Why sampling is the cost knob
A modern service emits 1-3 spans per request. At 10k requests per second, that is 600M-1.8B spans per minute, storage and network you cannot afford. Sampling is the lever.
The wrong strategy makes the problem look solved while quietly throwing away the spans you most need.
Head-based sampling
- Head-based sampling decides at the start of the request. ‘Sample 1% of all traces’, the trace ID is hashed; if hash < 0.01, keep all spans; otherwise drop all.
- Pros: dead simple, deterministic, no storage at the collector.
- Cons: blind to slow or errored requests, you keep the same 1% whether they are interesting or not. The slow trace you need is statistically lost.
Tail-based sampling
Tail-based sampling waits until the trace finishes, then decides. ‘Keep 100% of traces with errors, 100% of traces above p99 latency, 1% of normal traces.’
Pros: keeps what you actually need; storage matches signal.

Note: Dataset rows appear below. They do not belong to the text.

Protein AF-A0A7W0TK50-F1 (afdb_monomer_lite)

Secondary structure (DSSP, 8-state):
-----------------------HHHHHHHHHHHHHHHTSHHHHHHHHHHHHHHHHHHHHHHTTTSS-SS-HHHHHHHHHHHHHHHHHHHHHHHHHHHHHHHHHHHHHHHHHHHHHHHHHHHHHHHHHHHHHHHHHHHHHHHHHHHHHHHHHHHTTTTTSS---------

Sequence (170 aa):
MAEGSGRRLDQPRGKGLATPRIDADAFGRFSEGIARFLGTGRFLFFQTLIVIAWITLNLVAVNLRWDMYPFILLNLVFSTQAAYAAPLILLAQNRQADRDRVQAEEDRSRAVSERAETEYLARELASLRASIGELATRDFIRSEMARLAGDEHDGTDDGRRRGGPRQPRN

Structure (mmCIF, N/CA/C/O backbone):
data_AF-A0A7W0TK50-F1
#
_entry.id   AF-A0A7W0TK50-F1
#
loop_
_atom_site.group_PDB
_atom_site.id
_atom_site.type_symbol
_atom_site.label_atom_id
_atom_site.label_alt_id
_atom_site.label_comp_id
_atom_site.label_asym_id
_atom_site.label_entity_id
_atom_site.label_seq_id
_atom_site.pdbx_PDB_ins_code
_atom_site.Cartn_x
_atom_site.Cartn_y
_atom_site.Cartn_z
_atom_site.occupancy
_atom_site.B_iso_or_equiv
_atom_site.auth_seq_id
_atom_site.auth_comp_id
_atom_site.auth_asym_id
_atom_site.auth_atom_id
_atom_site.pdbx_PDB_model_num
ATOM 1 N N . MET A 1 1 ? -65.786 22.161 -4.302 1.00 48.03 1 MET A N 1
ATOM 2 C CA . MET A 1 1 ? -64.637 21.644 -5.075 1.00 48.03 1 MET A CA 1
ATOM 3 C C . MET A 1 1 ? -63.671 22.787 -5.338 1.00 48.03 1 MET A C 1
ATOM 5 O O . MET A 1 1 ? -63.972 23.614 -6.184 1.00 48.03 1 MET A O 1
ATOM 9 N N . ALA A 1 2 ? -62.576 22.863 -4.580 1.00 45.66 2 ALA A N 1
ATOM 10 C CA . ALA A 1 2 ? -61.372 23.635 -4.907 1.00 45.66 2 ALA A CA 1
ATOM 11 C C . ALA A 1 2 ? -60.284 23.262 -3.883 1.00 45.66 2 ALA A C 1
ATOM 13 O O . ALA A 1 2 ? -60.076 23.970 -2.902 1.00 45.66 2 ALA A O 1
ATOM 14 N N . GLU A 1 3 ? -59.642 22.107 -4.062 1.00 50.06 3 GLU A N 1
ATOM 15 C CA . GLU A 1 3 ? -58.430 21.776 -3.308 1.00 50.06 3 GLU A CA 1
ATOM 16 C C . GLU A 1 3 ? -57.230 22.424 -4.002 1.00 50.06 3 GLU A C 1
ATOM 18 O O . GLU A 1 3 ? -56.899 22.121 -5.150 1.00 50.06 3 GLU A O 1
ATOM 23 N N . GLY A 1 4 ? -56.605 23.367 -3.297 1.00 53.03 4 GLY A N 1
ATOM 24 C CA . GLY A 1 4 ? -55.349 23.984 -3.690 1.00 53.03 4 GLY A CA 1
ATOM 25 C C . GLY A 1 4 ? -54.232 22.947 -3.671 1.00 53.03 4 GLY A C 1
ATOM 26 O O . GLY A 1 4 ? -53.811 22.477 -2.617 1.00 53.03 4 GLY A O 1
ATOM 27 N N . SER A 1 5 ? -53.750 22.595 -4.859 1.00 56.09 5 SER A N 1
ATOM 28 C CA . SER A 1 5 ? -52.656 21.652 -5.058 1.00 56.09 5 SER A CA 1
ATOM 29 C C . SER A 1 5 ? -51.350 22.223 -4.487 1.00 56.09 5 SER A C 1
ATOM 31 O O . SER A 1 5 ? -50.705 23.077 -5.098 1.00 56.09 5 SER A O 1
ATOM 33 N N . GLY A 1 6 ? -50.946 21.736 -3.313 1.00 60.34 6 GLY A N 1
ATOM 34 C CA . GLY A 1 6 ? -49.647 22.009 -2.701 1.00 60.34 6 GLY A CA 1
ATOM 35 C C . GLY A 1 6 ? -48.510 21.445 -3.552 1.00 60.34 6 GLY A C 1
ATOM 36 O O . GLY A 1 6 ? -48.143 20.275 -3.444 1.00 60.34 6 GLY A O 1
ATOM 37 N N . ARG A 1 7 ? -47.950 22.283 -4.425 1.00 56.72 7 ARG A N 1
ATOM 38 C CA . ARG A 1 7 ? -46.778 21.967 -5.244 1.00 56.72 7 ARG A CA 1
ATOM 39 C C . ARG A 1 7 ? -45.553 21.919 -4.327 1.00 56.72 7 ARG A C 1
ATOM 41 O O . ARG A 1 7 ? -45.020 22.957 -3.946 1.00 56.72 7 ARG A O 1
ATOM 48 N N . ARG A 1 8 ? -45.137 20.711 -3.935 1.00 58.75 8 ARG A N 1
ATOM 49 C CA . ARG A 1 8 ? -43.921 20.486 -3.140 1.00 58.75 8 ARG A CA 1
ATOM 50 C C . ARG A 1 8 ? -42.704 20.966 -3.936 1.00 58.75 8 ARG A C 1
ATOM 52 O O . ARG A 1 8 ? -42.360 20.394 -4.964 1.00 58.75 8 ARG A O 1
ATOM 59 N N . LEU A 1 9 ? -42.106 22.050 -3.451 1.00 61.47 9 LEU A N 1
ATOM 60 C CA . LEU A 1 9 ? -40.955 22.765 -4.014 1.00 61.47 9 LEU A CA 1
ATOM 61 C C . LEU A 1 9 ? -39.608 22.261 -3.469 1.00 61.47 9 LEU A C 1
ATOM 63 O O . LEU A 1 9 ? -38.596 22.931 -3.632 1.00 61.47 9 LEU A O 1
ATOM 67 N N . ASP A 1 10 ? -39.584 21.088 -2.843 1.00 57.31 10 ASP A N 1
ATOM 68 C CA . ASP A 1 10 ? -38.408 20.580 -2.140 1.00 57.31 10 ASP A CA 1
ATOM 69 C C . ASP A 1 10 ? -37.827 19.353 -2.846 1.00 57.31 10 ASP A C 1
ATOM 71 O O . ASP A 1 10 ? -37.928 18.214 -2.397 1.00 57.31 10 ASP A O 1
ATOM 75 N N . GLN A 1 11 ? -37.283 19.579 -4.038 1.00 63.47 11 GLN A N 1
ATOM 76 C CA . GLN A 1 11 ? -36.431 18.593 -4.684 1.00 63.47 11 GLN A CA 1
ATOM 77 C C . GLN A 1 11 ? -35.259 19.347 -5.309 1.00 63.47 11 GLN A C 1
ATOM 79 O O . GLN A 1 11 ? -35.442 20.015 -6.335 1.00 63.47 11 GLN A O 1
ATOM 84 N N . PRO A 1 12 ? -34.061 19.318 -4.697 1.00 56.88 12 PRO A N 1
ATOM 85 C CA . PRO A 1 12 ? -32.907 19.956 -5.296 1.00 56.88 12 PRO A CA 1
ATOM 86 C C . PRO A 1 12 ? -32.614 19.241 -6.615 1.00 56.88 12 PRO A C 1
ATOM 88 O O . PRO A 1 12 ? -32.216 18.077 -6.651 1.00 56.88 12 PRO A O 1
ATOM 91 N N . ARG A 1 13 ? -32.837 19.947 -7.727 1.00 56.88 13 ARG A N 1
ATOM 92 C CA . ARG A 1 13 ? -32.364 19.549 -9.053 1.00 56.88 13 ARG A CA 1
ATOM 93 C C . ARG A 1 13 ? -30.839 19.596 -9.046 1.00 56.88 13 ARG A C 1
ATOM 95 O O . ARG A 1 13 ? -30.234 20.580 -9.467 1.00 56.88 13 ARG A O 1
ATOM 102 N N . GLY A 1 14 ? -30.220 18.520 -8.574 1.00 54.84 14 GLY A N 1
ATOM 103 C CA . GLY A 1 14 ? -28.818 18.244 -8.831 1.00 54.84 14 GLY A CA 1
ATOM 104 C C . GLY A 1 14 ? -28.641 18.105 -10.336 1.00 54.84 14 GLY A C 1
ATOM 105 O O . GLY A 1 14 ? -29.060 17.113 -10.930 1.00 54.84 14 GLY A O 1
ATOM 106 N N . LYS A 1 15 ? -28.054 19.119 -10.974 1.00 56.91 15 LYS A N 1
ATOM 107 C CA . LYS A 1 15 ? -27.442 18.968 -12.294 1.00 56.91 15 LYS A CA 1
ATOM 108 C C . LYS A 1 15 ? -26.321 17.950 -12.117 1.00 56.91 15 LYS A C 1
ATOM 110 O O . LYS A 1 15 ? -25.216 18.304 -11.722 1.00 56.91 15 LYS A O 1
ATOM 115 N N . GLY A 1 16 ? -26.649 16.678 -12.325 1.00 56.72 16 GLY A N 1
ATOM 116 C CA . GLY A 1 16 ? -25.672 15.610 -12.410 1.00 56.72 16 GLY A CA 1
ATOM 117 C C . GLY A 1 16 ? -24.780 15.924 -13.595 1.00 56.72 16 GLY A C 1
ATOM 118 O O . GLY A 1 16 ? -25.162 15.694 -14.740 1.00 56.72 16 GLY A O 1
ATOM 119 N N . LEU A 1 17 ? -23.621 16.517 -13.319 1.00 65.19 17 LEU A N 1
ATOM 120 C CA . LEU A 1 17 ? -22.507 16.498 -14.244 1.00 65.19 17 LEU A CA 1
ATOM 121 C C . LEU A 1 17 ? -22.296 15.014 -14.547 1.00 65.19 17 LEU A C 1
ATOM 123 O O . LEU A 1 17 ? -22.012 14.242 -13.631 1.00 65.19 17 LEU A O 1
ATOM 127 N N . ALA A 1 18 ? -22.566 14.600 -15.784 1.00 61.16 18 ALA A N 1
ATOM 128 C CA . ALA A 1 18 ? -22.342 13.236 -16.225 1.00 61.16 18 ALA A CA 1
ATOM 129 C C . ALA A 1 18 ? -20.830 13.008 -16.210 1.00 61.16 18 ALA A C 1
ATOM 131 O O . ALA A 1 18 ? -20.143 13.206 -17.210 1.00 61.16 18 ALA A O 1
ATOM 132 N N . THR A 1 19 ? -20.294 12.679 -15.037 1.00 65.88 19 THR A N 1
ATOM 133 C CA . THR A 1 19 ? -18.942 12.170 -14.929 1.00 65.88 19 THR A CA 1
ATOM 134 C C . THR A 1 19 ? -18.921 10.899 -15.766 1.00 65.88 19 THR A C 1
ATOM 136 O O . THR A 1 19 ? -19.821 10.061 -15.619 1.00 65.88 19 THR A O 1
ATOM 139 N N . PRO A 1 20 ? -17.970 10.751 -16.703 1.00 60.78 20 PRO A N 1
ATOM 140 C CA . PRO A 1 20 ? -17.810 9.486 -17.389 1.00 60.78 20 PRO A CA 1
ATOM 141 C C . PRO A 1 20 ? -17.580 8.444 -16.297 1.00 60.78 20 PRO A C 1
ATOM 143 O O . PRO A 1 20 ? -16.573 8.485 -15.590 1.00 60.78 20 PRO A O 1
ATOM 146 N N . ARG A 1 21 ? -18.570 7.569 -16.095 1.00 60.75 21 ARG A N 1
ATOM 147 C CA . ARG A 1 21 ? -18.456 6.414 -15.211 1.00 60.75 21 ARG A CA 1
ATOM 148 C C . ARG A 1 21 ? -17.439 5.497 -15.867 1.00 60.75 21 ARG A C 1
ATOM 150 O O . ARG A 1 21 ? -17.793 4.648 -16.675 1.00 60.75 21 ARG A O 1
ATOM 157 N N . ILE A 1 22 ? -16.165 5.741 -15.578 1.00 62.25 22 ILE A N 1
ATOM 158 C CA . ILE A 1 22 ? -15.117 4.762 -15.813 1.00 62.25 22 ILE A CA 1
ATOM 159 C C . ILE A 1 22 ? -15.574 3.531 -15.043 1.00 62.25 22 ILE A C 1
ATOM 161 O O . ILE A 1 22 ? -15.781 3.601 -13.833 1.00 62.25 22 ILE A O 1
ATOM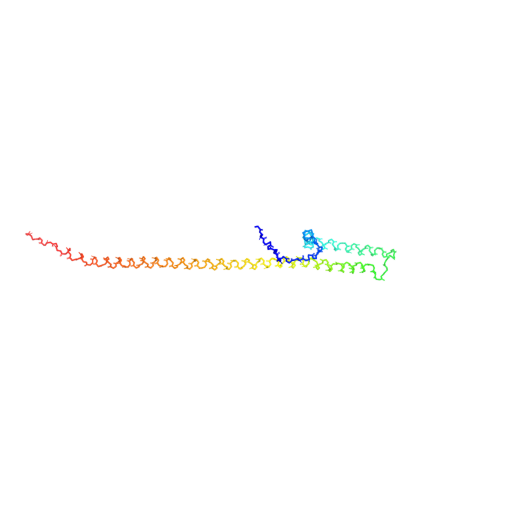 165 N N . ASP A 1 23 ? -15.839 2.461 -15.781 1.00 68.06 23 ASP A N 1
ATOM 166 C CA . ASP A 1 23 ? -16.447 1.239 -15.280 1.00 68.06 23 ASP A CA 1
ATOM 167 C C . ASP A 1 23 ? -15.513 0.602 -14.235 1.00 68.06 23 ASP A C 1
ATOM 169 O O . ASP A 1 23 ? -14.527 -0.077 -14.547 1.00 68.06 23 ASP A O 1
ATOM 173 N N . ALA A 1 24 ? -15.763 0.944 -12.968 1.00 66.69 24 ALA A N 1
ATOM 174 C CA . ALA A 1 24 ? -14.906 0.615 -11.836 1.00 66.69 24 ALA A CA 1
ATOM 175 C C . ALA A 1 24 ? -14.778 -0.904 -11.646 1.00 66.69 24 ALA A C 1
ATOM 177 O O . ALA A 1 24 ? -13.745 -1.381 -11.152 1.00 66.69 24 ALA A O 1
ATOM 178 N N . ASP A 1 25 ? -15.781 -1.652 -12.107 1.00 70.88 25 ASP A N 1
ATOM 179 C CA . ASP A 1 25 ? -15.845 -3.108 -12.053 1.00 70.88 25 ASP A CA 1
ATOM 180 C C . ASP A 1 25 ? -14.947 -3.743 -13.119 1.00 70.88 25 ASP A C 1
ATOM 182 O O . ASP A 1 25 ? -14.118 -4.607 -12.803 1.00 70.88 25 ASP A O 1
ATOM 186 N N . ALA A 1 26 ? -15.011 -3.258 -14.365 1.00 71.25 26 ALA A N 1
ATOM 187 C CA . ALA A 1 26 ? -14.138 -3.720 -15.447 1.00 71.25 26 ALA A CA 1
ATOM 188 C C . ALA A 1 26 ? -12.657 -3.463 -15.123 1.00 71.25 26 ALA A C 1
ATOM 190 O O . ALA A 1 26 ? -11.807 -4.355 -15.229 1.00 71.25 26 ALA A O 1
ATOM 191 N N . PHE A 1 27 ? -12.351 -2.261 -14.633 1.00 69.31 27 PHE A N 1
ATOM 192 C CA . PHE A 1 27 ? -10.996 -1.909 -14.221 1.00 69.31 27 PHE A CA 1
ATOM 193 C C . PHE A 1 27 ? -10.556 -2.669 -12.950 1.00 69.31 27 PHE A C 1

Cons: requires the OTel Collector or equivalent to buffer all spans for the trace duration; complex configuration; memory pressure on the collector.
Adaptive sampling
Adaptive sampling adjusts the rate dynamically based on traffic. Low traffic → sample more (so you have data); high traffic → sample less (so cost stays bounded).
Pros: bill stays predictable; coverage stays useful.
Cons: harder to reason about ‘what would I see for this trace?’ Comparison across time becomes muddier.
The pragmatic combo: tail-based with adaptive baseline rate. Keeps interesting; bounds cost; handles traffic spikes.
Antipatterns
- 1% head-based forever. Your slow traces never get sampled.
- 100% sampling because storage is ‘cheap.’ It is not, at scale.
- Different sampling per service. Trace fragments come back; the cross-service trace breaks.
What to do this week
Three moves. (1) If you are head-sampling, set up the OTel Collector with tail-based for one service. (2) Add ‘keep all errors’ and ‘keep all p95+ latency’ rules. (3) Watch the storage bill for two weeks; tune the baseline rate to keep it bounded.